▶ **TASK STATEMENT**
Reproduce, from the lines below, exactly the stretch that begins at the line containing "ATOM 91 O O" and ends at the line containing "ATOM 99 O O", both included.

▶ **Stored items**
—————
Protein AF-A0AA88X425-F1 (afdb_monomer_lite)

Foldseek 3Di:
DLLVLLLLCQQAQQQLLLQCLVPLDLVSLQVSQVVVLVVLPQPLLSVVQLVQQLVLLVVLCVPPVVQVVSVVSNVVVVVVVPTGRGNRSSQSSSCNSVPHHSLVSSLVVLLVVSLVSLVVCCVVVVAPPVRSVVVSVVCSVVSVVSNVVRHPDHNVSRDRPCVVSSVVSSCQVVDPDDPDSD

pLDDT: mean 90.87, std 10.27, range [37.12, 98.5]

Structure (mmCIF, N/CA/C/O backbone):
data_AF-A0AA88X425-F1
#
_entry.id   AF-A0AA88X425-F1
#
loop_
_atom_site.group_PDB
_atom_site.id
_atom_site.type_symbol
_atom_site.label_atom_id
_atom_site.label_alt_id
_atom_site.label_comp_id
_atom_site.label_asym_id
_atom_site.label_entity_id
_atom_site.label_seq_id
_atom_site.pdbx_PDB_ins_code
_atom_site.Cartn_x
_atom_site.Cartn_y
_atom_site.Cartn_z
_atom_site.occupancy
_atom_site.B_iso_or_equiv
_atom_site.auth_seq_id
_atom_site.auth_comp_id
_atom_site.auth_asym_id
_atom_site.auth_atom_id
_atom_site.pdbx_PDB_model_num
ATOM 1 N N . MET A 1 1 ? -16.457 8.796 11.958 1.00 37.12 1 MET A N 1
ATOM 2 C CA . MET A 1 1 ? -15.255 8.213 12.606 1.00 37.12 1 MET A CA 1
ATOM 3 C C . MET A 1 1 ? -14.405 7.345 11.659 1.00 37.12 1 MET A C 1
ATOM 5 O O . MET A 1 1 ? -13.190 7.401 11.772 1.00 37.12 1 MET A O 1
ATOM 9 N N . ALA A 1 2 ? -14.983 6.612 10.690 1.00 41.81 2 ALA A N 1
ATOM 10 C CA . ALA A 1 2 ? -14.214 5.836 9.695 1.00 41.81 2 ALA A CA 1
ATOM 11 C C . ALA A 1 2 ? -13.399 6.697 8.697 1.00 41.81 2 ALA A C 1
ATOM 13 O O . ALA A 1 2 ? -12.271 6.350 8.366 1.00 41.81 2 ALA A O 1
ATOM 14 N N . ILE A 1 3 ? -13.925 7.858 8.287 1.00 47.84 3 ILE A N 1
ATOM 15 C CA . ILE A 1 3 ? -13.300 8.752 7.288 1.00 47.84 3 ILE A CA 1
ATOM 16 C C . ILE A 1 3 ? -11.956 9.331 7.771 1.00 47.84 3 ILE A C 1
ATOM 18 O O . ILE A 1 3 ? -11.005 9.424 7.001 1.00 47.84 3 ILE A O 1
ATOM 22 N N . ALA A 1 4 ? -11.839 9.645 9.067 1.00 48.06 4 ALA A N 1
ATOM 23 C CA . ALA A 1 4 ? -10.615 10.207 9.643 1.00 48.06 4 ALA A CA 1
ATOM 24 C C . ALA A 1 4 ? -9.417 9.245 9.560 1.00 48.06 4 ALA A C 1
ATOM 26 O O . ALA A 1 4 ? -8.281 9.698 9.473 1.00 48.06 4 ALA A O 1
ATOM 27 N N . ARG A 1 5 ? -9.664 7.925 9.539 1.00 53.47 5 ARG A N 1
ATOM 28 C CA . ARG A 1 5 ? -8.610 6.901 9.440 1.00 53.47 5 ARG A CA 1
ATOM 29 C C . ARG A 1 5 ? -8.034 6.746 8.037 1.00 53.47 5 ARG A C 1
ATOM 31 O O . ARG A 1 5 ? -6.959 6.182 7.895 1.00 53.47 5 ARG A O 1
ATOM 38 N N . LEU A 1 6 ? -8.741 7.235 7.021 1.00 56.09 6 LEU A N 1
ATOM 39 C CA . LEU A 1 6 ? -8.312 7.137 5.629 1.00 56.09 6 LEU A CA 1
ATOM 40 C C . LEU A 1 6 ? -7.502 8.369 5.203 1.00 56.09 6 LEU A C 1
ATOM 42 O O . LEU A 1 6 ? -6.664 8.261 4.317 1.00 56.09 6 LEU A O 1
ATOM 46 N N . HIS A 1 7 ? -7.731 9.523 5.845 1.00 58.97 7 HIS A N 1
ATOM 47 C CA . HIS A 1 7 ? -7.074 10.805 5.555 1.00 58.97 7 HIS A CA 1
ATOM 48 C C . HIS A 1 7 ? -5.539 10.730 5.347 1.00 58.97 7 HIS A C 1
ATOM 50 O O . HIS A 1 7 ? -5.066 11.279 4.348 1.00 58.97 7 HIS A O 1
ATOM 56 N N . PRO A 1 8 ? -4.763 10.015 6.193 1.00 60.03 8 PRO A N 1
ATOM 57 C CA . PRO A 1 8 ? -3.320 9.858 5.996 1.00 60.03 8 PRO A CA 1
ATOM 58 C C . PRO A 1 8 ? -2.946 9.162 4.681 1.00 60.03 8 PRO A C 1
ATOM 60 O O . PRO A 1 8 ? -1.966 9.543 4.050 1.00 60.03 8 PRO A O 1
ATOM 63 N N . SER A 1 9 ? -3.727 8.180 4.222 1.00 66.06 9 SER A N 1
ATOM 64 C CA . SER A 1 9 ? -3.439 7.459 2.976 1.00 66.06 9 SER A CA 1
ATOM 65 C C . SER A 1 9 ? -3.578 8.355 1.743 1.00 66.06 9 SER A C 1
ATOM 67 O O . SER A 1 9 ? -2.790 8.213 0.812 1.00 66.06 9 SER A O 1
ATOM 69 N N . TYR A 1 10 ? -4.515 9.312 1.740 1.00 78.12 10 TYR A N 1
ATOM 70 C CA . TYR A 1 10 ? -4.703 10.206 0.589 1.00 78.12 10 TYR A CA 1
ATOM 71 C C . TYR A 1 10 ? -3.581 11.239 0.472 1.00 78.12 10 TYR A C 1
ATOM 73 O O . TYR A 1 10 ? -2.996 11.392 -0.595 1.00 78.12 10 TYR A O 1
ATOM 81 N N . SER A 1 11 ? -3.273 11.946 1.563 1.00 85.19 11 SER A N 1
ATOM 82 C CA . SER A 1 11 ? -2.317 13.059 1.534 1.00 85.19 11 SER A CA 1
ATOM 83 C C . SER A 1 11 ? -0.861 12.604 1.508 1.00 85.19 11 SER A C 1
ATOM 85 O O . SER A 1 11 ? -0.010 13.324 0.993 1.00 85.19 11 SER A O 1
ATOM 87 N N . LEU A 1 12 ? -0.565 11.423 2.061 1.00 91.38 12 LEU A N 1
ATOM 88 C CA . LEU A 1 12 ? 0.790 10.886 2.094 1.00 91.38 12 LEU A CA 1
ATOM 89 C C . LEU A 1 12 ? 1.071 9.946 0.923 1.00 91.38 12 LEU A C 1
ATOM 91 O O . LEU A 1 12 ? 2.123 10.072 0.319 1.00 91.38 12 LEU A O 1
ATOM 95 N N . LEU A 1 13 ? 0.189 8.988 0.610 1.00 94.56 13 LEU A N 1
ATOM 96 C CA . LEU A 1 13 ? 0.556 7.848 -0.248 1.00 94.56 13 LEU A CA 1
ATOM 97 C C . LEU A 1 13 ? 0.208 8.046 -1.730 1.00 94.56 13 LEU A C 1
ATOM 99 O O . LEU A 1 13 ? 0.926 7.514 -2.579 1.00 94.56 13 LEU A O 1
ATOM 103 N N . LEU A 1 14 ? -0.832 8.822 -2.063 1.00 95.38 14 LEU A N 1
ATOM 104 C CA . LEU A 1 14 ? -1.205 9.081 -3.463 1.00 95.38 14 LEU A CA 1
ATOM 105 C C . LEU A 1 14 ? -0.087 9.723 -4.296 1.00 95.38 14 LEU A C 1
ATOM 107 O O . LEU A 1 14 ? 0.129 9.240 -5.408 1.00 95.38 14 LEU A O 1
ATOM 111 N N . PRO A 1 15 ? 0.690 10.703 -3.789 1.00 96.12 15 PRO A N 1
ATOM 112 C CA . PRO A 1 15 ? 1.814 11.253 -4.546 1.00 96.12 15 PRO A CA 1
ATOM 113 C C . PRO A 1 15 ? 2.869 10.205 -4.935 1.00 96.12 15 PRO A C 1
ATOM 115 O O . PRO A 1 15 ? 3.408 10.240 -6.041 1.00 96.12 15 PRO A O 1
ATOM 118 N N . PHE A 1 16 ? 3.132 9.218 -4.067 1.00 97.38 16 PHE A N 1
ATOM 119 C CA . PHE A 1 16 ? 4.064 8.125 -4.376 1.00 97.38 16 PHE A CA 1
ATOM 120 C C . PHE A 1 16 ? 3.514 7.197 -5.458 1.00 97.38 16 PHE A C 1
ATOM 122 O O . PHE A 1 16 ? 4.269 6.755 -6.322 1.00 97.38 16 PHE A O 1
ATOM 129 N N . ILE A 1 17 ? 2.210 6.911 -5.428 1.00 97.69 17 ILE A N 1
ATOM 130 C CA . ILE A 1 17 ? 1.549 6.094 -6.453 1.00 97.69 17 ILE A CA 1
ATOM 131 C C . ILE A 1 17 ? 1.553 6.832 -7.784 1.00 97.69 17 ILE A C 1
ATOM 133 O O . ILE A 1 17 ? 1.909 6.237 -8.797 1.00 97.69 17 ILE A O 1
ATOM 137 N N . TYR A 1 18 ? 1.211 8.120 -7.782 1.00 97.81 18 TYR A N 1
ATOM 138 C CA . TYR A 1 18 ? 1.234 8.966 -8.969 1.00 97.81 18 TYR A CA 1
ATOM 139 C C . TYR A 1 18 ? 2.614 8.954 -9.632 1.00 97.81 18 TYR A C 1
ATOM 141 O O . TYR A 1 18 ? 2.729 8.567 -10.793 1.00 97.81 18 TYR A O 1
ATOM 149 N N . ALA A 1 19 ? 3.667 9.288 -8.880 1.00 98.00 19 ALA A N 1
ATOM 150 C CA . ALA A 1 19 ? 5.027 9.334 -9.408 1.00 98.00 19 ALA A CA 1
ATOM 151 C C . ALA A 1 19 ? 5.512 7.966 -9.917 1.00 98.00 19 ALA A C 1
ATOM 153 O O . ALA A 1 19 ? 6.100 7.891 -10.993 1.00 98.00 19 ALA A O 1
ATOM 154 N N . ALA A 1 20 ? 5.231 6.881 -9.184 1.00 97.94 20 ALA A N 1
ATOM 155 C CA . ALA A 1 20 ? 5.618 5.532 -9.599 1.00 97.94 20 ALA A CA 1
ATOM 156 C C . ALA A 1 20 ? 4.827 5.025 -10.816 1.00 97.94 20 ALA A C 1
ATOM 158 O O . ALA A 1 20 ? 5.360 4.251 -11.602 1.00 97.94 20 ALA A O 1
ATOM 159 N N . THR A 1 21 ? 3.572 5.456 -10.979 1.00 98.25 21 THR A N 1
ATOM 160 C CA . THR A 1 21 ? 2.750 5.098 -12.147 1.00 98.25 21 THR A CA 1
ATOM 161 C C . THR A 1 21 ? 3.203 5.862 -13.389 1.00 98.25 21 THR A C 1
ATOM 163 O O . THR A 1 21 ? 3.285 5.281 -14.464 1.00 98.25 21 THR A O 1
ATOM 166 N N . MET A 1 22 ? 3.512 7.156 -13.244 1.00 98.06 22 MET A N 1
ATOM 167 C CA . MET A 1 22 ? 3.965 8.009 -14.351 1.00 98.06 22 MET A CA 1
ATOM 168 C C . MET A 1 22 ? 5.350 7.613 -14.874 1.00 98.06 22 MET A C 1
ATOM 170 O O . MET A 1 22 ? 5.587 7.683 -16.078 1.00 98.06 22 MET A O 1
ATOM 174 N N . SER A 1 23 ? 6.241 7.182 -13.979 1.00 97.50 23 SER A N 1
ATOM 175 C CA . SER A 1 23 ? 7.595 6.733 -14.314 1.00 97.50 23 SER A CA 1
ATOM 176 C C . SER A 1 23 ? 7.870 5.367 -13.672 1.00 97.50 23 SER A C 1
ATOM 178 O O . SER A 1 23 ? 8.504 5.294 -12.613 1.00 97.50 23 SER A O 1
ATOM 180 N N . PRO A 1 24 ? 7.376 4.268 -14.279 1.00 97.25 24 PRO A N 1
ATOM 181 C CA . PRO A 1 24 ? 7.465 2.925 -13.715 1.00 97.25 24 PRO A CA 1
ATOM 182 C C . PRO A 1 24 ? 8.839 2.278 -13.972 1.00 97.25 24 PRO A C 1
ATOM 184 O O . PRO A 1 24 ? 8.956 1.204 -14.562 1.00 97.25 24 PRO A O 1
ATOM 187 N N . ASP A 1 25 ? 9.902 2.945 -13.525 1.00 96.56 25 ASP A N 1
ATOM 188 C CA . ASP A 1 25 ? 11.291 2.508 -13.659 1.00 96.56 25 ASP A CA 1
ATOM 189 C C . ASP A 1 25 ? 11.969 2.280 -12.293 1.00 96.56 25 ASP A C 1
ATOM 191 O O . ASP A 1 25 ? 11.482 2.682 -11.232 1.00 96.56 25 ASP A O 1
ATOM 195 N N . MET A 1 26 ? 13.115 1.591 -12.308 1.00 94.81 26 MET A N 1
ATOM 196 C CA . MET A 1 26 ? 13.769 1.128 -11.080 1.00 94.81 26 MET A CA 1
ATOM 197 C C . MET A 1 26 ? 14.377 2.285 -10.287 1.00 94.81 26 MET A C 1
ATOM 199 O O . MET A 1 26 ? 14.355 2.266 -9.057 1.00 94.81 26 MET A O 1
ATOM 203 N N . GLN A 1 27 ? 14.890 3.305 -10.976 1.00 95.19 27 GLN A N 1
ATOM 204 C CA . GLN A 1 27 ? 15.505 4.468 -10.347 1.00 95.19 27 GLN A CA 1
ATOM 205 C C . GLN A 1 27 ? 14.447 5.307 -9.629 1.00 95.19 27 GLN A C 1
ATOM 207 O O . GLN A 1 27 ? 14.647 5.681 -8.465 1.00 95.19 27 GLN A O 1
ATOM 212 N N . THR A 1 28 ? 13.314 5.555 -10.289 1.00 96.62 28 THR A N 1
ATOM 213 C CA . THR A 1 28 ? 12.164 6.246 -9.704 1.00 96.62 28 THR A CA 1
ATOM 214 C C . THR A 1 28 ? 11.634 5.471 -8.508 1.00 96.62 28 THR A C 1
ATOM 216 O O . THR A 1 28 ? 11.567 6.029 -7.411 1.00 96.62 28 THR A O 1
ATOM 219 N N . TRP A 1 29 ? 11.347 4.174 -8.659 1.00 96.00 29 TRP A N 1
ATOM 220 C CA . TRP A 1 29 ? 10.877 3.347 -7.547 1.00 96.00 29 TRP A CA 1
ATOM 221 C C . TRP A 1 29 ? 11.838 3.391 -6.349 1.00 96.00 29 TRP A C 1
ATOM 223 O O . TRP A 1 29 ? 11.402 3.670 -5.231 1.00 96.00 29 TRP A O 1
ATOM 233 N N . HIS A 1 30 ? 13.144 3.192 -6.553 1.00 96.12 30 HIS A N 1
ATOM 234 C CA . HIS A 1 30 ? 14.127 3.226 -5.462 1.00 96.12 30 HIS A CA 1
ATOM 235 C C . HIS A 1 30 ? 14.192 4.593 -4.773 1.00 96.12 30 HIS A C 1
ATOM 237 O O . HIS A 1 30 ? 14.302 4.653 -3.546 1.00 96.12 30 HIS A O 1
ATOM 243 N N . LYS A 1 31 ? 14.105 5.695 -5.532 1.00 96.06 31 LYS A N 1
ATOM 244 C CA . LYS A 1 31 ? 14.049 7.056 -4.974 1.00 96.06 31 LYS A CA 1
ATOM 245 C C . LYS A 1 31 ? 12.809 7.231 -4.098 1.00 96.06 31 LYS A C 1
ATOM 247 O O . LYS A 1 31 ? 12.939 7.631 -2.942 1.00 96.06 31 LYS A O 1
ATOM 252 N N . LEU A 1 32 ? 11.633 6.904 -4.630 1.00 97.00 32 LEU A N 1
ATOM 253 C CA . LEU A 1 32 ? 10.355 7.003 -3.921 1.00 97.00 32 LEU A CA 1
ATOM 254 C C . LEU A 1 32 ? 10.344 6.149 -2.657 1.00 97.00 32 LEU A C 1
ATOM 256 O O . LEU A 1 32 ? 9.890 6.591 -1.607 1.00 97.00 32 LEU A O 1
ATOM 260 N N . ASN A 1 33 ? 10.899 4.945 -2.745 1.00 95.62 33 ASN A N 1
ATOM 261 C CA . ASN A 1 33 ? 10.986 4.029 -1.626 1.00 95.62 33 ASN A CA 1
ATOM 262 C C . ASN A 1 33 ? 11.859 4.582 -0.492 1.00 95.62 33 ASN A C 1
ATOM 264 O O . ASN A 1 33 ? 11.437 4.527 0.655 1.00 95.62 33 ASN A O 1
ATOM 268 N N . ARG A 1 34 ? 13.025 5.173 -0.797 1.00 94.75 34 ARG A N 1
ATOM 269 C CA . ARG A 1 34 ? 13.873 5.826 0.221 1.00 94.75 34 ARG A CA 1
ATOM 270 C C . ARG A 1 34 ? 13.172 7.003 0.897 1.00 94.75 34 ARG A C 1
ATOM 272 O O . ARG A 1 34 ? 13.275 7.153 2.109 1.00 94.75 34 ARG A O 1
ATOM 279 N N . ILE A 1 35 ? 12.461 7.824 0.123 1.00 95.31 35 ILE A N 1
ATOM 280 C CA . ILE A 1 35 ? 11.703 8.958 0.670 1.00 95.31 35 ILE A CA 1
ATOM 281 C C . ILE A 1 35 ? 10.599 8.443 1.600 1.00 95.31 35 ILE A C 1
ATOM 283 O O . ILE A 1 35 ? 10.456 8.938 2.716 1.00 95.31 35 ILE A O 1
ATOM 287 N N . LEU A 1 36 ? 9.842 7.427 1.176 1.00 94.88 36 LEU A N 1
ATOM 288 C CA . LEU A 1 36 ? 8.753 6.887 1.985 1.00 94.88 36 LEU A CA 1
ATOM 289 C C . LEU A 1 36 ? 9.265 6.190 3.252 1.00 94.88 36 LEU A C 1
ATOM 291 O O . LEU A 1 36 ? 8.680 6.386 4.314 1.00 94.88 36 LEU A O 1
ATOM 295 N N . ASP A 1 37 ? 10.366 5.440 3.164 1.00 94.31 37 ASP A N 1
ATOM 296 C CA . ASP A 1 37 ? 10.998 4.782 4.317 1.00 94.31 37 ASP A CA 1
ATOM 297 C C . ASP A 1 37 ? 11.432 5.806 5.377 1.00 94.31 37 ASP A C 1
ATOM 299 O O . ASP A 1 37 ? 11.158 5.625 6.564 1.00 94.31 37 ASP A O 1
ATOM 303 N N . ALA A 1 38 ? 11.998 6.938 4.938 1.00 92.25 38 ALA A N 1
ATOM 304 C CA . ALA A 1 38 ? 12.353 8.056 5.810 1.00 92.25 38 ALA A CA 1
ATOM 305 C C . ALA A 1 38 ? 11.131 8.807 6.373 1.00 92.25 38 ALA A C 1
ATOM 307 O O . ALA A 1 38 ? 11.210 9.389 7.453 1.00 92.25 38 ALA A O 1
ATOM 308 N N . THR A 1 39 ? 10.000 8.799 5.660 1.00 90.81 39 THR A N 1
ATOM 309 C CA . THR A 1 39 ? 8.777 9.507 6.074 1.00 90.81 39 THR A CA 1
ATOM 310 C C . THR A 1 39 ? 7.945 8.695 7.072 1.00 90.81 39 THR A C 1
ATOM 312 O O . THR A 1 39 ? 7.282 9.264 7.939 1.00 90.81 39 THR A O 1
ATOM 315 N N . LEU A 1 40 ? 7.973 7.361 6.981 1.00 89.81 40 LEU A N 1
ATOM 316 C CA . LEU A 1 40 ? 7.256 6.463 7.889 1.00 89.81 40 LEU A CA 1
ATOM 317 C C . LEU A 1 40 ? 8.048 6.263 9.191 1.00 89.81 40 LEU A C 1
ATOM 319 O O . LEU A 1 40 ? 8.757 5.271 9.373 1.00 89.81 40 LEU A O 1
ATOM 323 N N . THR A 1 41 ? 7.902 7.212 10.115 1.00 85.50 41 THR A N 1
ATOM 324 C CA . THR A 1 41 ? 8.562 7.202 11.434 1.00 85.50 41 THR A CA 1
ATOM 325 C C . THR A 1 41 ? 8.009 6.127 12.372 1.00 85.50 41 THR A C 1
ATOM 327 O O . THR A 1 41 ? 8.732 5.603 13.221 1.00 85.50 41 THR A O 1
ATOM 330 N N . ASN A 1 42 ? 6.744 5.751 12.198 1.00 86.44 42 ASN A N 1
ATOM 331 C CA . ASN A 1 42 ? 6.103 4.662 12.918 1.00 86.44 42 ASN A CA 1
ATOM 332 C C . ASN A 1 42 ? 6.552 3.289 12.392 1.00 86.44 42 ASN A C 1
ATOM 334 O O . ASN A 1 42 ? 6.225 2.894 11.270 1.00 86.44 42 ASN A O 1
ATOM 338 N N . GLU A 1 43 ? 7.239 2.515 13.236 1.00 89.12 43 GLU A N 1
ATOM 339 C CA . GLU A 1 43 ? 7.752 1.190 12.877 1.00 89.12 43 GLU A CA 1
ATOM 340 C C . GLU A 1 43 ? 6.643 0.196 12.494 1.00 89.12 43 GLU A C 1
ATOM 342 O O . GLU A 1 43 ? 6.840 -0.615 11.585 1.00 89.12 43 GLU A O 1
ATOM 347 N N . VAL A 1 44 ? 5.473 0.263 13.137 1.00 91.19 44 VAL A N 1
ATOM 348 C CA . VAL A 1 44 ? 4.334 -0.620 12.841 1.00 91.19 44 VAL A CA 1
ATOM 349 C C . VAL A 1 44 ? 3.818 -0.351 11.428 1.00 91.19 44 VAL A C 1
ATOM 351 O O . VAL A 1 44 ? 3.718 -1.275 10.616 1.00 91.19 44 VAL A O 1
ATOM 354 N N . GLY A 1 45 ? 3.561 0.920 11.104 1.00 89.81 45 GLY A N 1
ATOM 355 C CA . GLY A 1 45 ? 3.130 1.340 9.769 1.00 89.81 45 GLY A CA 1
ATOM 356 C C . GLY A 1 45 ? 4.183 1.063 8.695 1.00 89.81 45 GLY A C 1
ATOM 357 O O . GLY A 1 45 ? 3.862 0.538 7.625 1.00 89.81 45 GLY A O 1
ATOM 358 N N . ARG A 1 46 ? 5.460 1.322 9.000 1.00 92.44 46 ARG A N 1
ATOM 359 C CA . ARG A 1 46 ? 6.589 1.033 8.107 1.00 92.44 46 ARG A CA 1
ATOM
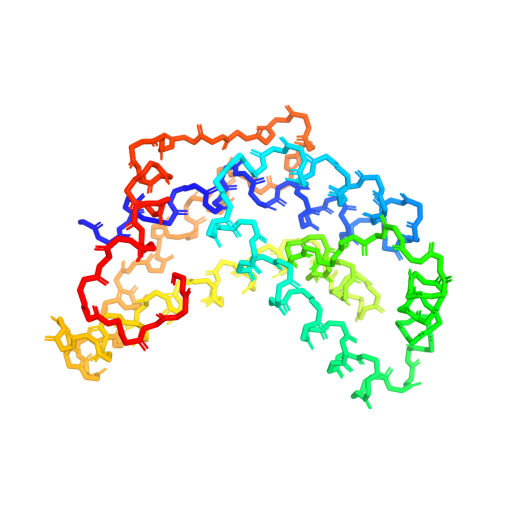 360 C C . ARG A 1 46 ? 6.676 -0.459 7.778 1.00 92.44 46 ARG A C 1
ATOM 362 O O . ARG A 1 46 ? 6.699 -0.816 6.601 1.00 92.44 46 ARG A O 1
ATOM 369 N N . LYS A 1 47 ? 6.645 -1.343 8.784 1.00 93.50 47 LYS A N 1
ATOM 370 C CA . LYS A 1 47 ? 6.674 -2.807 8.590 1.00 93.50 47 LYS A CA 1
ATOM 371 C C . LYS A 1 47 ? 5.472 -3.316 7.799 1.00 93.50 47 LYS A C 1
ATOM 373 O O . LYS A 1 47 ? 5.647 -4.159 6.915 1.00 93.50 47 LYS A O 1
ATOM 378 N N . ALA A 1 48 ? 4.275 -2.798 8.077 1.00 92.62 48 ALA A N 1
ATOM 379 C CA . ALA A 1 48 ? 3.069 -3.147 7.329 1.00 92.62 48 ALA A CA 1
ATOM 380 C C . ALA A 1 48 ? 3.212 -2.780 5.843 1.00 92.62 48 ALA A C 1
—————
▶ **SOLUTION**
ATOM 91 O O . LEU A 1 12 ? 2.123 10.072 0.319 1.00 91.38 12 LEU A O 1
ATOM 95 N N . LEU A 1 13 ? 0.189 8.988 0.610 1.00 94.56 13 LEU A N 1
ATOM 96 C CA . LEU A 1 13 ? 0.556 7.848 -0.248 1.00 94.56 13 LEU A CA 1
ATOM 97 C C . LEU A 1 13 ? 0.208 8.046 -1.730 1.00 94.56 13 LEU A C 1
ATOM 99 O O . LEU A 1 13 ? 0.926 7.514 -2.579 1.00 94.56 13 LEU A O 1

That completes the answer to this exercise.